As his West Point opponent’s boxing glove delivered a “haymaker,” a winding punch typically reserved to end a match, Luke Runion’s ear drum exploded, but his adrenaline rush masked the piercing pain.

Then a freshman at Penn State University, Runion vowed for revenge, “so I could bust him,” he said.

Now the coach of the university’s revamped boxing team, Runion dedicated himself to a five day a week, three-month long training regime that included running four miles at dawn and traveling to a warehouse-turned gym in Brentwood, Md. to perfect his punches and footwork. Four months after their first encounter, Runion and his West Point nemesis met again. In the third and final round, Runion delivered the ultimate punch and won with a knock down.

This motivation drove Runion, a senior Spanish major who is ranked third in USA Boxing’s super heavy weight division, to come to this university and single-handedly revive the once-thriving Boxing Club. Tomorrow, three years of work will be displayed in a tour-de-force of Terrapin boxing.

In front of an expected 500 person crowd, the boxing team will challenge the United States Naval Academy, the United States Military Academy and University of North Carolina-Chapel Hill tomorrow at Ritchie Coliseum. The team hopes the match, the first on-campus boxing event in half a century, will become an annual tradition.

“It feels great to be part of UMD boxing history. It’s something I never thought I would be able to do,” said team Captain Larry Mitros, a member of the club since last year.

“I had some experience, but had never competed before,” said Mitros, the 2006 USA Boxing’s Eastern Regional 156 lb. Champion. “I really owe a lot to Luke, because without him starting up this club and helping me out, I wouldn’t be boxing right now.”

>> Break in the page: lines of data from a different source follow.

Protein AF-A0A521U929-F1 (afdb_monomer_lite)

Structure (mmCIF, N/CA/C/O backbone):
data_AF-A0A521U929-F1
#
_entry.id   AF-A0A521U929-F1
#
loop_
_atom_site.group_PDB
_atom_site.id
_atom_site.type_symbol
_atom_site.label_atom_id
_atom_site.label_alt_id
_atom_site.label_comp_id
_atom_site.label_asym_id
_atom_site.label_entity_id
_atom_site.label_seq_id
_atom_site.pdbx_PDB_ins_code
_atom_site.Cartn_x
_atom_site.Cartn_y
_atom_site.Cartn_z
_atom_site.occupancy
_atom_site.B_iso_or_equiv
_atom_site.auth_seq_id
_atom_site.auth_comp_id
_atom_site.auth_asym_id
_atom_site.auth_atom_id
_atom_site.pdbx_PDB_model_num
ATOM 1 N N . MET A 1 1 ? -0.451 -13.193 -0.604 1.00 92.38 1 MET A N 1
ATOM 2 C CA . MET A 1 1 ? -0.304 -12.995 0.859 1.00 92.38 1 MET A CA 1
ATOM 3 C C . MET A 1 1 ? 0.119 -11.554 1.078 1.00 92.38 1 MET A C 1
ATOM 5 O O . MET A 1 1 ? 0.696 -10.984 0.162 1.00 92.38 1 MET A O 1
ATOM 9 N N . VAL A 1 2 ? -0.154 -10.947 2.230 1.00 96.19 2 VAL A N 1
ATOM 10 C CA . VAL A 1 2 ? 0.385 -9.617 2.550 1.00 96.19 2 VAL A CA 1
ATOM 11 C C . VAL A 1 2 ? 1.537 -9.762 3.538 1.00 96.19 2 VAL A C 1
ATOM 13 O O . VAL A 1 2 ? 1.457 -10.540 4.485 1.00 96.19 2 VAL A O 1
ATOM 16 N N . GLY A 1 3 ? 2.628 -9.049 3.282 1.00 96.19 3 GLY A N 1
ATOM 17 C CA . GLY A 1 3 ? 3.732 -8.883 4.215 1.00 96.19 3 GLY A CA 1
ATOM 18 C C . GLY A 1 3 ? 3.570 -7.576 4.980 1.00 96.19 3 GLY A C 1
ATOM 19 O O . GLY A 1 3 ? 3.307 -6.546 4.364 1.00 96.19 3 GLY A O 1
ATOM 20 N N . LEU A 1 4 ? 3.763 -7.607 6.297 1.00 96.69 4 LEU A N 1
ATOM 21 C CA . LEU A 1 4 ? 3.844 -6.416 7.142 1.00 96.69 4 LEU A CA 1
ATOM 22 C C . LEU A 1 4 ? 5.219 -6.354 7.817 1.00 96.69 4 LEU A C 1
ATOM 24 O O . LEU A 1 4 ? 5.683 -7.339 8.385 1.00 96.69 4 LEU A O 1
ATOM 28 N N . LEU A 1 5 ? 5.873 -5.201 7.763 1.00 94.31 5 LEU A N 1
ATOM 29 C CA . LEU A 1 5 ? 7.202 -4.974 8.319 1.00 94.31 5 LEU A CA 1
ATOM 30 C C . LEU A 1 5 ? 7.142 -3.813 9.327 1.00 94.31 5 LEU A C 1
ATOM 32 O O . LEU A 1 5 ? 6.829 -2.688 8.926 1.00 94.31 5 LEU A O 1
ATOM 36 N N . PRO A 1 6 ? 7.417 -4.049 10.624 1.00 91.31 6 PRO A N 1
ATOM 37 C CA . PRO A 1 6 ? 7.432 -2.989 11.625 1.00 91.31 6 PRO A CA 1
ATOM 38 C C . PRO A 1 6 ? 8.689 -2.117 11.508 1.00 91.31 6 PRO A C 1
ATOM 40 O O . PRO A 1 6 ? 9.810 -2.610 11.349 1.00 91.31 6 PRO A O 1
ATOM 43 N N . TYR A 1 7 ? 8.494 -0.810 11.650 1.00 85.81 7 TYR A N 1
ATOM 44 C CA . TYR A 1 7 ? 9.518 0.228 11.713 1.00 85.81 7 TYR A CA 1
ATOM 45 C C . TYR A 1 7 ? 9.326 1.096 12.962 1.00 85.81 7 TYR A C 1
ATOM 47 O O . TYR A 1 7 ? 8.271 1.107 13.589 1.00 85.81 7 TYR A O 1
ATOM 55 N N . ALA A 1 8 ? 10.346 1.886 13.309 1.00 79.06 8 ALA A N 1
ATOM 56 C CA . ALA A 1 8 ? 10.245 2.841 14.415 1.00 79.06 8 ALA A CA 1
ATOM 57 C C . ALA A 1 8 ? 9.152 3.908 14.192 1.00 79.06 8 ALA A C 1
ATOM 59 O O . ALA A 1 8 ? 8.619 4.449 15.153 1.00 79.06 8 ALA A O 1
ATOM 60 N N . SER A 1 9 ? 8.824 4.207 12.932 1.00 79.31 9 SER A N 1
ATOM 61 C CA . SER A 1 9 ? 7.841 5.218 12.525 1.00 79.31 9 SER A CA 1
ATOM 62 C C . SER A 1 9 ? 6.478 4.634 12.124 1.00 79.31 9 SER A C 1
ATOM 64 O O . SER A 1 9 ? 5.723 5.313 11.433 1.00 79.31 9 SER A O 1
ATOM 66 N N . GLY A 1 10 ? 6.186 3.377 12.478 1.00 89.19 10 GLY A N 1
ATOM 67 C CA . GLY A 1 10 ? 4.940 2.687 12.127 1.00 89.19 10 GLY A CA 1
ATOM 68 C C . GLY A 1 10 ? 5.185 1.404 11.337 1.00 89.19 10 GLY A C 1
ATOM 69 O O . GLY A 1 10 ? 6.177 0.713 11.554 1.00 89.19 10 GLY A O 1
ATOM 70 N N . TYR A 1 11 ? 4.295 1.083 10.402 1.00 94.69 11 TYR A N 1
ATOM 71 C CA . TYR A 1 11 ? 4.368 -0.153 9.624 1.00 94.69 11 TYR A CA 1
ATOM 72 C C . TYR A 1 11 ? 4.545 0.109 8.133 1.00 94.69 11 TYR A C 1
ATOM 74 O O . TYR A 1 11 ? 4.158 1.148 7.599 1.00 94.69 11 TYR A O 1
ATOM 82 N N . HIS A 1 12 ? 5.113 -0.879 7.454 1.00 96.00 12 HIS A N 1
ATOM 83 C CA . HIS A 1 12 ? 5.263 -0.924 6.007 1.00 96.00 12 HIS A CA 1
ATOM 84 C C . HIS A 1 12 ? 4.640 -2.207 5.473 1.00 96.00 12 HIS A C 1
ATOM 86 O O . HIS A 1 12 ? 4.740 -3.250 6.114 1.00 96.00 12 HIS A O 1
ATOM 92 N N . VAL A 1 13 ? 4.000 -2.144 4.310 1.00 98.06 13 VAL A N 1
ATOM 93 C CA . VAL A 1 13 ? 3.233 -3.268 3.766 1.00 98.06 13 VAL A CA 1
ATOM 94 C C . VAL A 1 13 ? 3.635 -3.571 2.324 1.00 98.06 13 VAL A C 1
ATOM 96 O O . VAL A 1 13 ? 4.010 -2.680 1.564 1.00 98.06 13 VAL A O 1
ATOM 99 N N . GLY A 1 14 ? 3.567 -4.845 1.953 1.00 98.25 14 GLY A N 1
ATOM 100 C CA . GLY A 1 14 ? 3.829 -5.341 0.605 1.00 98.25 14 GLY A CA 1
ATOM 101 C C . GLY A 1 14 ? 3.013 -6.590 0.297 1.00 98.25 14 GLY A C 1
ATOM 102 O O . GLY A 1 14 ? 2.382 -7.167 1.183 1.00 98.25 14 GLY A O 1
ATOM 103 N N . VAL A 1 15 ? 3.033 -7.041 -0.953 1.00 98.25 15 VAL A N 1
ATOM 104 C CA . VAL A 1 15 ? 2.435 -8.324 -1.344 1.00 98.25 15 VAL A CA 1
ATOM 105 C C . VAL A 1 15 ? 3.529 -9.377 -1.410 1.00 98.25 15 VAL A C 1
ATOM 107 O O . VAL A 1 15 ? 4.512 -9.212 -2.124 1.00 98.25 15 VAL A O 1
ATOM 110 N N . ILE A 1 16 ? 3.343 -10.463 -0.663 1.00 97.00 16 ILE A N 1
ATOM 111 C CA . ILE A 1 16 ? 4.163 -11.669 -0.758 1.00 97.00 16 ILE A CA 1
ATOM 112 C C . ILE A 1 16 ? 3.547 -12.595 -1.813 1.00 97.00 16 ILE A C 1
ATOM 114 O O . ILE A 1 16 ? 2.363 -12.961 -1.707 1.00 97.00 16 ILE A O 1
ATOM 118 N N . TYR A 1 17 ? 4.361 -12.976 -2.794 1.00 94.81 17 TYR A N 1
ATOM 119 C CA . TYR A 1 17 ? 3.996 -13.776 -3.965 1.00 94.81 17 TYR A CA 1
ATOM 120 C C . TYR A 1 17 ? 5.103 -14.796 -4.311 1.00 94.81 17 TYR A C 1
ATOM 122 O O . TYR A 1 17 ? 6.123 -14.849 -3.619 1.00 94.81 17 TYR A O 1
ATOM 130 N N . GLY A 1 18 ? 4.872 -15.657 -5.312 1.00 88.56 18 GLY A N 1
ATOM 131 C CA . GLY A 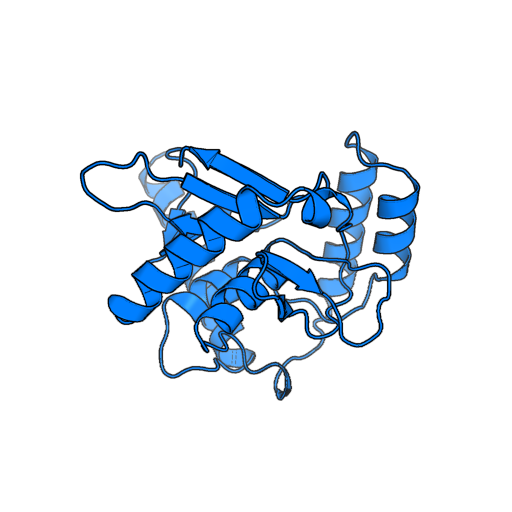1 18 ? 5.804 -16.746 -5.651 1.00 88.56 18 GLY A CA 1
ATOM 132 C C . GLY A 1 18 ? 5.874 -17.835 -4.573 1.00 88.56 18 GLY A C 1
ATOM 133 O O . GLY A 1 18 ? 6.951 -18.253 -4.172 1.00 88.56 18 GLY A O 1
ATOM 134 N N . LEU A 1 19 ? 4.722 -18.251 -4.030 1.00 79.94 19 LEU A N 1
ATOM 135 C CA . LEU A 1 19 ? 4.636 -19.243 -2.942 1.00 79.94 19 LEU A CA 1
ATOM 136 C C . LEU A 1 19 ? 4.569 -20.703 -3.434 1.00 79.94 19 LEU A C 1
ATOM 138 O O . LEU A 1 19 ? 4.220 -21.592 -2.656 1.00 79.94 19 LEU A O 1
ATOM 142 N N . ASN A 1 20 ? 4.869 -20.947 -4.708 1.00 76.50 20 ASN A N 1
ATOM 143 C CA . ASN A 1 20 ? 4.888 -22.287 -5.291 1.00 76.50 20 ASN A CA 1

In 2004, Runion began recruiting other boxing enthusiasts to follow his passion and led a promotional boxing meeting in Cole Field House. Current club president Mike Poling attended along with 29 other eager novice boxers, which was four more students than Runion needed to get the club started, he said.

Runion has since seen a dramatic increase in membership over the past three years. In their sophomore year, the club was 90-student strong. Now more than 140 students arrive at the club’s meetings to learn the art of the sport, Runion said.

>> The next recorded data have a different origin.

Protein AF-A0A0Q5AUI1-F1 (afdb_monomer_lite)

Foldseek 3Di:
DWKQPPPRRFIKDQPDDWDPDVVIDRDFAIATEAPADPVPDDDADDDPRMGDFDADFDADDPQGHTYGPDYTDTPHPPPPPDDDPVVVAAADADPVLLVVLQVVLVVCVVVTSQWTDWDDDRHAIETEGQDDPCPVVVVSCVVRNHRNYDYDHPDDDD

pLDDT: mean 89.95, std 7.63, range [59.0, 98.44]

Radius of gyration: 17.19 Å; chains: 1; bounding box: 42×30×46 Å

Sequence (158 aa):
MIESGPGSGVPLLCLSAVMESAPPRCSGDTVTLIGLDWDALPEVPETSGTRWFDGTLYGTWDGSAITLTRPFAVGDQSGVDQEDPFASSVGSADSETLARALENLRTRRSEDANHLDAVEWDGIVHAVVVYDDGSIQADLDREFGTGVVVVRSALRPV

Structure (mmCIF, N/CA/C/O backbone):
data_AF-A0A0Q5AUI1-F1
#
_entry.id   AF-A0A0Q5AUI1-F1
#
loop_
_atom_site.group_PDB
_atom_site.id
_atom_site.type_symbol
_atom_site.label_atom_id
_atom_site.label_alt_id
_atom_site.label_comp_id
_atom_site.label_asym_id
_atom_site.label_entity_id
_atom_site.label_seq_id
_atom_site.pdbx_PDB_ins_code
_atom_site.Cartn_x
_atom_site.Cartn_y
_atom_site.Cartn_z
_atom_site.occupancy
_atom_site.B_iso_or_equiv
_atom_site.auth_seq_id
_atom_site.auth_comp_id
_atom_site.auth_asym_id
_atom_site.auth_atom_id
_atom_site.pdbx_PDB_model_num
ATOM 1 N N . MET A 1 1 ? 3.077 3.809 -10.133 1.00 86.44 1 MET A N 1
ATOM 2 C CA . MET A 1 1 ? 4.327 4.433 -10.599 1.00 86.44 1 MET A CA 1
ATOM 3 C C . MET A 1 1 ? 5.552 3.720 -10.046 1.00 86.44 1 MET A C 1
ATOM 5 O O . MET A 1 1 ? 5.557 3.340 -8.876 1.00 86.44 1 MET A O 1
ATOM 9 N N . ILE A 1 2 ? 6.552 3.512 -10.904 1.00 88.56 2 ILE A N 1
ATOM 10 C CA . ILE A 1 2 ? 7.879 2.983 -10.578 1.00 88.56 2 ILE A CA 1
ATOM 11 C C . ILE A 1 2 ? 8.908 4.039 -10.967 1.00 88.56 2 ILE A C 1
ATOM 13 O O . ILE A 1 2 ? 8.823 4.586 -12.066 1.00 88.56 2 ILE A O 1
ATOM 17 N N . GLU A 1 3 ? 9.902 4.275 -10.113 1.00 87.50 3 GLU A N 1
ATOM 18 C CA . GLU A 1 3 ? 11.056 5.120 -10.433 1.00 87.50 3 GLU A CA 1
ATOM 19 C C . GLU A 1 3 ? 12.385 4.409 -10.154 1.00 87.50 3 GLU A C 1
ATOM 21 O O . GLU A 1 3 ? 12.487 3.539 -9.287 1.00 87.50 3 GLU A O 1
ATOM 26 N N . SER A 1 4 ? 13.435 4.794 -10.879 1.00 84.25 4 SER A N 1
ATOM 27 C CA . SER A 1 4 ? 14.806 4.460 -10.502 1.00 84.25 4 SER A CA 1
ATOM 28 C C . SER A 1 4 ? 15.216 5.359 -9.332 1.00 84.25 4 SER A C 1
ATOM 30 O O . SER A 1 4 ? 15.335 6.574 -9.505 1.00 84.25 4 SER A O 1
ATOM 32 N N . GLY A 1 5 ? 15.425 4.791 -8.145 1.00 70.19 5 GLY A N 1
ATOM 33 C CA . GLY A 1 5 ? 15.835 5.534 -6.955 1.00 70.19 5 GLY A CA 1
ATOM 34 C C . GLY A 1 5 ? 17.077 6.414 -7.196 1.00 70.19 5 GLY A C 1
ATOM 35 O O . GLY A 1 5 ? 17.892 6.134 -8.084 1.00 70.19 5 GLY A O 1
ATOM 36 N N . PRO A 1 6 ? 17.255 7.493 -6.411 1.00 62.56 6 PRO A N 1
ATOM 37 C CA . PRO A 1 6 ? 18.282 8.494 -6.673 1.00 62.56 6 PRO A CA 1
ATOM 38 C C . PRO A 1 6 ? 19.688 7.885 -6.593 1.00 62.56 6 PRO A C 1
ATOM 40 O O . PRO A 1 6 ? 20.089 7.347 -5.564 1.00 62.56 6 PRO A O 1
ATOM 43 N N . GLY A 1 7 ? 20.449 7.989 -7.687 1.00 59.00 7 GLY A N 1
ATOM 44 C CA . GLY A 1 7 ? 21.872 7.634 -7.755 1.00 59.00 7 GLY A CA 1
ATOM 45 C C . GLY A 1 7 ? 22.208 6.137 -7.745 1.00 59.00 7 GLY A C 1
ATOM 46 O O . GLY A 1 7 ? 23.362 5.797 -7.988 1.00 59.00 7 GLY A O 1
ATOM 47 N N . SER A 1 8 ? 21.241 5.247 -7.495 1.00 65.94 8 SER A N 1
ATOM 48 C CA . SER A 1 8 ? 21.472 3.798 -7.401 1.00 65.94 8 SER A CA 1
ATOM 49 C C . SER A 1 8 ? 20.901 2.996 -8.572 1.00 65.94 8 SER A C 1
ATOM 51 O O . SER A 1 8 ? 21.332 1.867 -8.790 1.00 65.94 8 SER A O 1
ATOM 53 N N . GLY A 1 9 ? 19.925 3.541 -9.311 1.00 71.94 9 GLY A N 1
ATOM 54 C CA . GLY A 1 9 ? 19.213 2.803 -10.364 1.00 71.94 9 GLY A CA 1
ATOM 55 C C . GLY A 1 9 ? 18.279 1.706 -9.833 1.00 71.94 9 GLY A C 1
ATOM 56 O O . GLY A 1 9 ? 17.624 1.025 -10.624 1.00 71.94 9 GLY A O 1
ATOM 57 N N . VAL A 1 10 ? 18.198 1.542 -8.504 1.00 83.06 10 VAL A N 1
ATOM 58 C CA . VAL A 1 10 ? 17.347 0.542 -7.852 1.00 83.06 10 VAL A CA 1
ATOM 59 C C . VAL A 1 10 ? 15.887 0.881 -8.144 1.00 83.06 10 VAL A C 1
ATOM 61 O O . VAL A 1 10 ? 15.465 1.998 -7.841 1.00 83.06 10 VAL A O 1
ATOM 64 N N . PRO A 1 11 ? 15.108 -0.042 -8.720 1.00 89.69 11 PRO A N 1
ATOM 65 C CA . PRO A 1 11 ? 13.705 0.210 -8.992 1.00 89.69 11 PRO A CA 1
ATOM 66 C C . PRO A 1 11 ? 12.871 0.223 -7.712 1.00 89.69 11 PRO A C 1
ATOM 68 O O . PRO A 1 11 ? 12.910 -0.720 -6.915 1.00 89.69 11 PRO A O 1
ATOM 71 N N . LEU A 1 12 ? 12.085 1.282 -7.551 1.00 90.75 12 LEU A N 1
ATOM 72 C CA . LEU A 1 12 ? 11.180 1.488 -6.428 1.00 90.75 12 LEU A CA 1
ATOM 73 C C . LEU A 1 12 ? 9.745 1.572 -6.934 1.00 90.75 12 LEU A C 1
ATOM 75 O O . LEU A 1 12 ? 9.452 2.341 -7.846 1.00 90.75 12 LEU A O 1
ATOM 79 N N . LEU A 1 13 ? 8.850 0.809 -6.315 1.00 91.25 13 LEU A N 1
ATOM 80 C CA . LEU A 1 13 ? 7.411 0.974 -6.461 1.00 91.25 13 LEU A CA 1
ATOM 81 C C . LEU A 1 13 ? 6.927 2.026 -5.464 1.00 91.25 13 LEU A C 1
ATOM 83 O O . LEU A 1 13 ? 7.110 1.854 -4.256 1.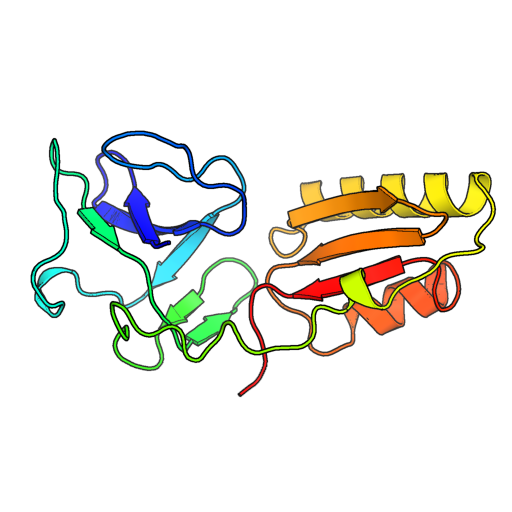00 91.25 13 LEU A O 1
ATOM 87 N N . CYS A 1 14 ? 6.282 3.084 -5.954 1.00 91.06 14 CYS A N 1
ATOM 88 C CA . CYS A 1 14 ? 5.610 4.040 -5.080 1.00 91.06 14 CYS A CA 1
ATOM 89 C C . CYS A 1 14 ? 4.290 3.443 -4.581 1.00 91.06 14 CYS A C 1
ATOM 91 O O . CYS A 1 14 ? 3.431 3.097 -5.394 1.00 91.06 14 CYS A O 1
ATOM 93 N N . LEU A 1 15 ? 4.122 3.360 -3.260 1.00 87.56 15 LEU A N 1
ATOM 94 C CA . LEU A 1 15 ? 2.898 2.861 -2.619 1.00 87.56 15 LEU A CA 1
ATOM 95 C C . LEU A 1 15 ? 2.048 3.968 -1.985 1.00 87.56 15 LEU A C 1
ATOM 97 O O . LEU A 1 15 ? 0.952 3.718 -1.489 1.00 87.56 15 LEU A O 1
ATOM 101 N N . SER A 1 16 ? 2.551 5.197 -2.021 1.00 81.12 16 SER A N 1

“We started off with only a few guys,” said Poling, a senior criminology and criminal justice major. “We had no equipment, no money and we were literally punching the air. Now, we have punching bags, hand wraps, gloves, mitts and are funded through club dues, CRS and the SGA.”

The Boxing Club serves as an opportunity for the everyday student to practice boxing skills and possibly join the Boxing Team, which fights competitively. Unlike the team, however, the club does not allow its members to spar – man-on-man punching – because Campus Recreational Services does not allow on-campus boxing due to safety concerns, said Brian Kile, assistant director of sport clubs.

“We just don’t have the facilities on campus,” he said. According to Kile, other schools like Army and Navy pay their coaches for professional supervision. The boxing team, however, is completely student-run.

The university is allowing an on-campus fight because extreme safety precautions will be taken. The match will be supervised by U.S. boxing officials, certified insurance, on-sight medical personnel as well as judges, Kile said.

Yet Runion and his colleagues believe the club sport – which uses professional headgear – is safe enough. In most matches, a referee will stop the fight if someone is about to suffer a severe injury, said Runion, who has never seen a knockout throughout his six years of amateur boxing.

“I don’t think the people at CRS know a whole lot about boxing,” Runion said. “There is definitely a stigma about boxing. We feel like the administration is against us, but we are always trying to work with them, not against them. We need their help.”

Boxing’s heyday at the university ended in the mid-’50s as the NCAA grew suspicious that coaches were illegally recruiting boxers with previous experience. New NCAA rules burdened the teams and one by one, universities ceased their boxing programs.

As of March 21, 1955, Athletics Director Jim Tatum officially discontinued this university’s boxing program. He cited “the impossibility of arranging a practical schedule,” as the reason, according to a 1955 Diamondback article.

More than 50 years later, students like Mitros, a senior civil and environmental major, had the opportunity to feel the excitement of the ring and “beat the crap out of each other.” After a grueling match against Lock Haven University of Pennsylvania, an exhausted Mitros and his opponent embraced in a hug to finalize his victory.

“Boxing is something you can’t experience until you actually get in the ring with someone,” Mitros said. “When it’s all over, you have the most respect for the dude in the ring across from you.”